En Inde, les enquêtes sur la compréhension de la science par le public émergent d’un mouvement scientifique largement conduit par la société civile; les préoccupations de cette dernière influant même sur les grands objectifs de recherche. [NDLR : Douze textes, en provenance de dix pays, composent le présent dossier. Ces textes seront réunis dans un document PDF]

Raza
Gauhar Raza

 

La société encerclée par la science

Fondamentaux, éthiques et fascinants, les enjeux de science et technologie gravent profondément les sociétés contemporaines. Sans surprises, la société civile veut savoir de plus en plus, d’autant que cette société « est désormais littéralement encerclée par la science »  (Fayyard, 1994).

Plusieurs affirment que la connaissance est chose publique et que la communauté scientifique représente un idéal de société ouverte. Mais les profanes, eux, « n’expérimentent » pas la falsifiabilité de la connaissance scientifique ou son supposé caractère démocratique (Golinski, 1998). Ce qui percole surtout dans le grand public, ce sont les informations scientifiques, ainsi que les choses à faire et à ne pas faire déterminées par la communauté d’experts.

Pour la majorité des individus, la science et la technologie sont plutôt perçues comme sources de solutions.

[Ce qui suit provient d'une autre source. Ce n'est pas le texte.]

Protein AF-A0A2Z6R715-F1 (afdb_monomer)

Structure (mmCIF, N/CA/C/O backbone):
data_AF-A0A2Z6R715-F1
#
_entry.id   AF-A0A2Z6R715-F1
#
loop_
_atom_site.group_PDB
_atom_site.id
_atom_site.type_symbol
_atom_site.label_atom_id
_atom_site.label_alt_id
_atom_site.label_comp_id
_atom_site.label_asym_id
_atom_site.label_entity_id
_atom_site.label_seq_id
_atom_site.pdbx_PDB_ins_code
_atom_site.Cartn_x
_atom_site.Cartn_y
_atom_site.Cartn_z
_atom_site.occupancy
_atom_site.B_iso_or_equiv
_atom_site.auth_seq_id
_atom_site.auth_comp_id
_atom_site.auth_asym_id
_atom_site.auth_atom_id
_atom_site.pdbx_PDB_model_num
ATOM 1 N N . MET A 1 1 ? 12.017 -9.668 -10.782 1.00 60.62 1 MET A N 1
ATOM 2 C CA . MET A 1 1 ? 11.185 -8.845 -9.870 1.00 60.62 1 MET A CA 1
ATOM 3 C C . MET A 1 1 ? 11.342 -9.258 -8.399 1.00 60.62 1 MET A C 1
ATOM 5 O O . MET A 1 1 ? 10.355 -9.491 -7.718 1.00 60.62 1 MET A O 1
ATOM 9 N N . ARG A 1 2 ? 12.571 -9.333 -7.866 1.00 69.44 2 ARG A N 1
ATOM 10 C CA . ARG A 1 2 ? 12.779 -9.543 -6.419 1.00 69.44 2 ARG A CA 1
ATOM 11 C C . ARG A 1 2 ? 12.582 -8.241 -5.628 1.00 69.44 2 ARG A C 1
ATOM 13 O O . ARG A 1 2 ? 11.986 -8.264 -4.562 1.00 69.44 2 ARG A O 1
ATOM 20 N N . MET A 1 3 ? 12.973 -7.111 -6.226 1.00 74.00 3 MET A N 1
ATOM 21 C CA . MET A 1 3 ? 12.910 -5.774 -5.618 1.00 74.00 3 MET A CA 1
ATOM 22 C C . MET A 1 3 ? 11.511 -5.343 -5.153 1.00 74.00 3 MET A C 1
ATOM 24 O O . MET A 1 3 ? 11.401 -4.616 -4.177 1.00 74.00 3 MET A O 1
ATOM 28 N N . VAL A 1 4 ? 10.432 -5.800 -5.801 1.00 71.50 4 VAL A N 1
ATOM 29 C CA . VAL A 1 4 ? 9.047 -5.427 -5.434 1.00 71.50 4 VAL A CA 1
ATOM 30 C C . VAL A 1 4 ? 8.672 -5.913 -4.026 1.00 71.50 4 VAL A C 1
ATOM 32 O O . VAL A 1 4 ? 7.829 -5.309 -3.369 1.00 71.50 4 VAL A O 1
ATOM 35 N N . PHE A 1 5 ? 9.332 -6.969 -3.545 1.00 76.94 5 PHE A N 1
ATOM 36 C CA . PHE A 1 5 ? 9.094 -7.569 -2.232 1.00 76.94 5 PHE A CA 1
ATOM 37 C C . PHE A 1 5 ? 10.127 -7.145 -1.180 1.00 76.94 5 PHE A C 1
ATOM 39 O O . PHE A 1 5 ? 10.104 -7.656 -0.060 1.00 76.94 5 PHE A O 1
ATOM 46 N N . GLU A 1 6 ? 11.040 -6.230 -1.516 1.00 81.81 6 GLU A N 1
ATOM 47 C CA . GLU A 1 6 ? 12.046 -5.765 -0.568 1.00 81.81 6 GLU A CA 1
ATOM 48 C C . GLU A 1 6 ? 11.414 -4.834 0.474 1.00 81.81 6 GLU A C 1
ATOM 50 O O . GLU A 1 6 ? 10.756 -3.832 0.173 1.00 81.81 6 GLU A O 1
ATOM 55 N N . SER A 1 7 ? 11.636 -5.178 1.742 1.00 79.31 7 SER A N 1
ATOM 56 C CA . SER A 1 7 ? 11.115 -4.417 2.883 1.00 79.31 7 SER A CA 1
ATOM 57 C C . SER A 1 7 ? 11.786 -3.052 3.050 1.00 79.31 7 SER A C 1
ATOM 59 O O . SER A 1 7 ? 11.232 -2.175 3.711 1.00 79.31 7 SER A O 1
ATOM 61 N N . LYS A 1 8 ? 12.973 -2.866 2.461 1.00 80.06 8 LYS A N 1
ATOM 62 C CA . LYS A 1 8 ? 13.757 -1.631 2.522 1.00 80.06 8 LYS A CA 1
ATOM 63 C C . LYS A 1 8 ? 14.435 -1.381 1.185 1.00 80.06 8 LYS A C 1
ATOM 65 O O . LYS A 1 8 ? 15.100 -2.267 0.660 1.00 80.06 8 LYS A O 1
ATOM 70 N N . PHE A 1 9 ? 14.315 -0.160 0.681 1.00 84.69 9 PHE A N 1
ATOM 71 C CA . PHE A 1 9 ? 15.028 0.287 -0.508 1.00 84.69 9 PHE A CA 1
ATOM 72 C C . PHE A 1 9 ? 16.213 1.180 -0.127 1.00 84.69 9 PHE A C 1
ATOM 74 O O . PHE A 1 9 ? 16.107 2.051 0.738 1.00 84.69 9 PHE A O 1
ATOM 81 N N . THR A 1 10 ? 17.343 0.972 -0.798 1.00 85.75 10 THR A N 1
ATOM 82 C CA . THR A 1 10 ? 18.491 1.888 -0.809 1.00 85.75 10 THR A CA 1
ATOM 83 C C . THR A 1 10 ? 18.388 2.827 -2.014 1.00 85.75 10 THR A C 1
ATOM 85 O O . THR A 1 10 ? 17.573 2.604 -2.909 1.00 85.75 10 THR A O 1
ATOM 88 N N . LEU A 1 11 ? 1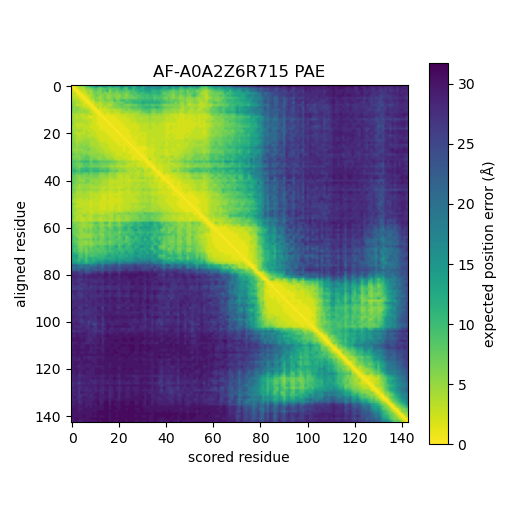9.211 3.883 -2.053 1.00 84.12 11 LEU A N 1
ATOM 89 C CA . LEU A 1 11 ? 19.233 4.825 -3.182 1.00 84.12 11 LEU A CA 1
ATOM 90 C C . LEU A 1 11 ? 19.463 4.117 -4.525 1.00 84.12 11 LEU A C 1
ATOM 92 O O . LEU A 1 11 ? 18.702 4.343 -5.464 1.00 84.12 11 LEU A O 1
ATOM 96 N N . ASP A 1 12 ? 20.413 3.184 -4.561 1.00 87.00 12 ASP A N 1
ATOM 97 C CA . ASP A 1 12 ? 20.742 2.404 -5.758 1.00 87.00 12 ASP A CA 1
ATOM 98 C C . ASP A 1 12 ? 19.557 1.552 -6.241 1.00 87.00 12 ASP A C 1
ATOM 100 O O . ASP A 1 12 ? 19.283 1.481 -7.439 1.00 87.00 12 ASP A O 1
ATOM 104 N N . LEU A 1 13 ? 18.790 0.970 -5.310 1.00 87.69 13 LEU A N 1
ATOM 105 C CA . LEU A 1 13 ? 17.619 0.149 -5.633 1.00 87.69 13 LEU A CA 1
ATOM 106 C C . LEU A 1 13 ? 16.480 0.967 -6.257 1.00 87.69 13 LEU A C 1
ATOM 108 O O . LEU A 1 13 ? 15.732 0.441 -7.081 1.00 87.69 13 LEU A O 1
ATOM 112 N N . TYR A 1 14 ? 16.328 2.248 -5.902 1.00 87.56 14 TYR A N 1
ATOM 113 C CA . TYR A 1 14 ? 15.326 3.102 -6.552 1.00 87.56 14 TYR A CA 1
ATOM 114 C C . TYR A 1 14 ? 15.676 3.390 -8.012 1.00 87.56 14 TYR A C 1
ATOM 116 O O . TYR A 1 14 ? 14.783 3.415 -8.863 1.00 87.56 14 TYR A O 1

À la suite d’une conférence de l’OCDE, Claudie Haignere s’interrogeait : «  […] le scientifique apporte son expertise, et le décideur prend une décision et applique les mesures. Mais qu’en est-il du reste de la population? » (Claudie Haignere, 2013, p. 39-40). C’est la question au cœur des recherches sur le public understanding of science.

Définir la culture scientifique

Plusieurs chercheurs ont tenté de définir la « culture scientifique1 » depuis l'introduction de cette notion à la fin des années 1950, mais il n’y a toujours pas de consensus (Hurd, 1958; McCurdy, 1958; Rockefeller Brothers Fund, 1958). Il est largement admis, cependant, qu’elle constitue un résultat de l’éducation scientifique. Mais lorsqu’on avance qu’elle en est l’objectif, les désaccords prennent de l’ampleur…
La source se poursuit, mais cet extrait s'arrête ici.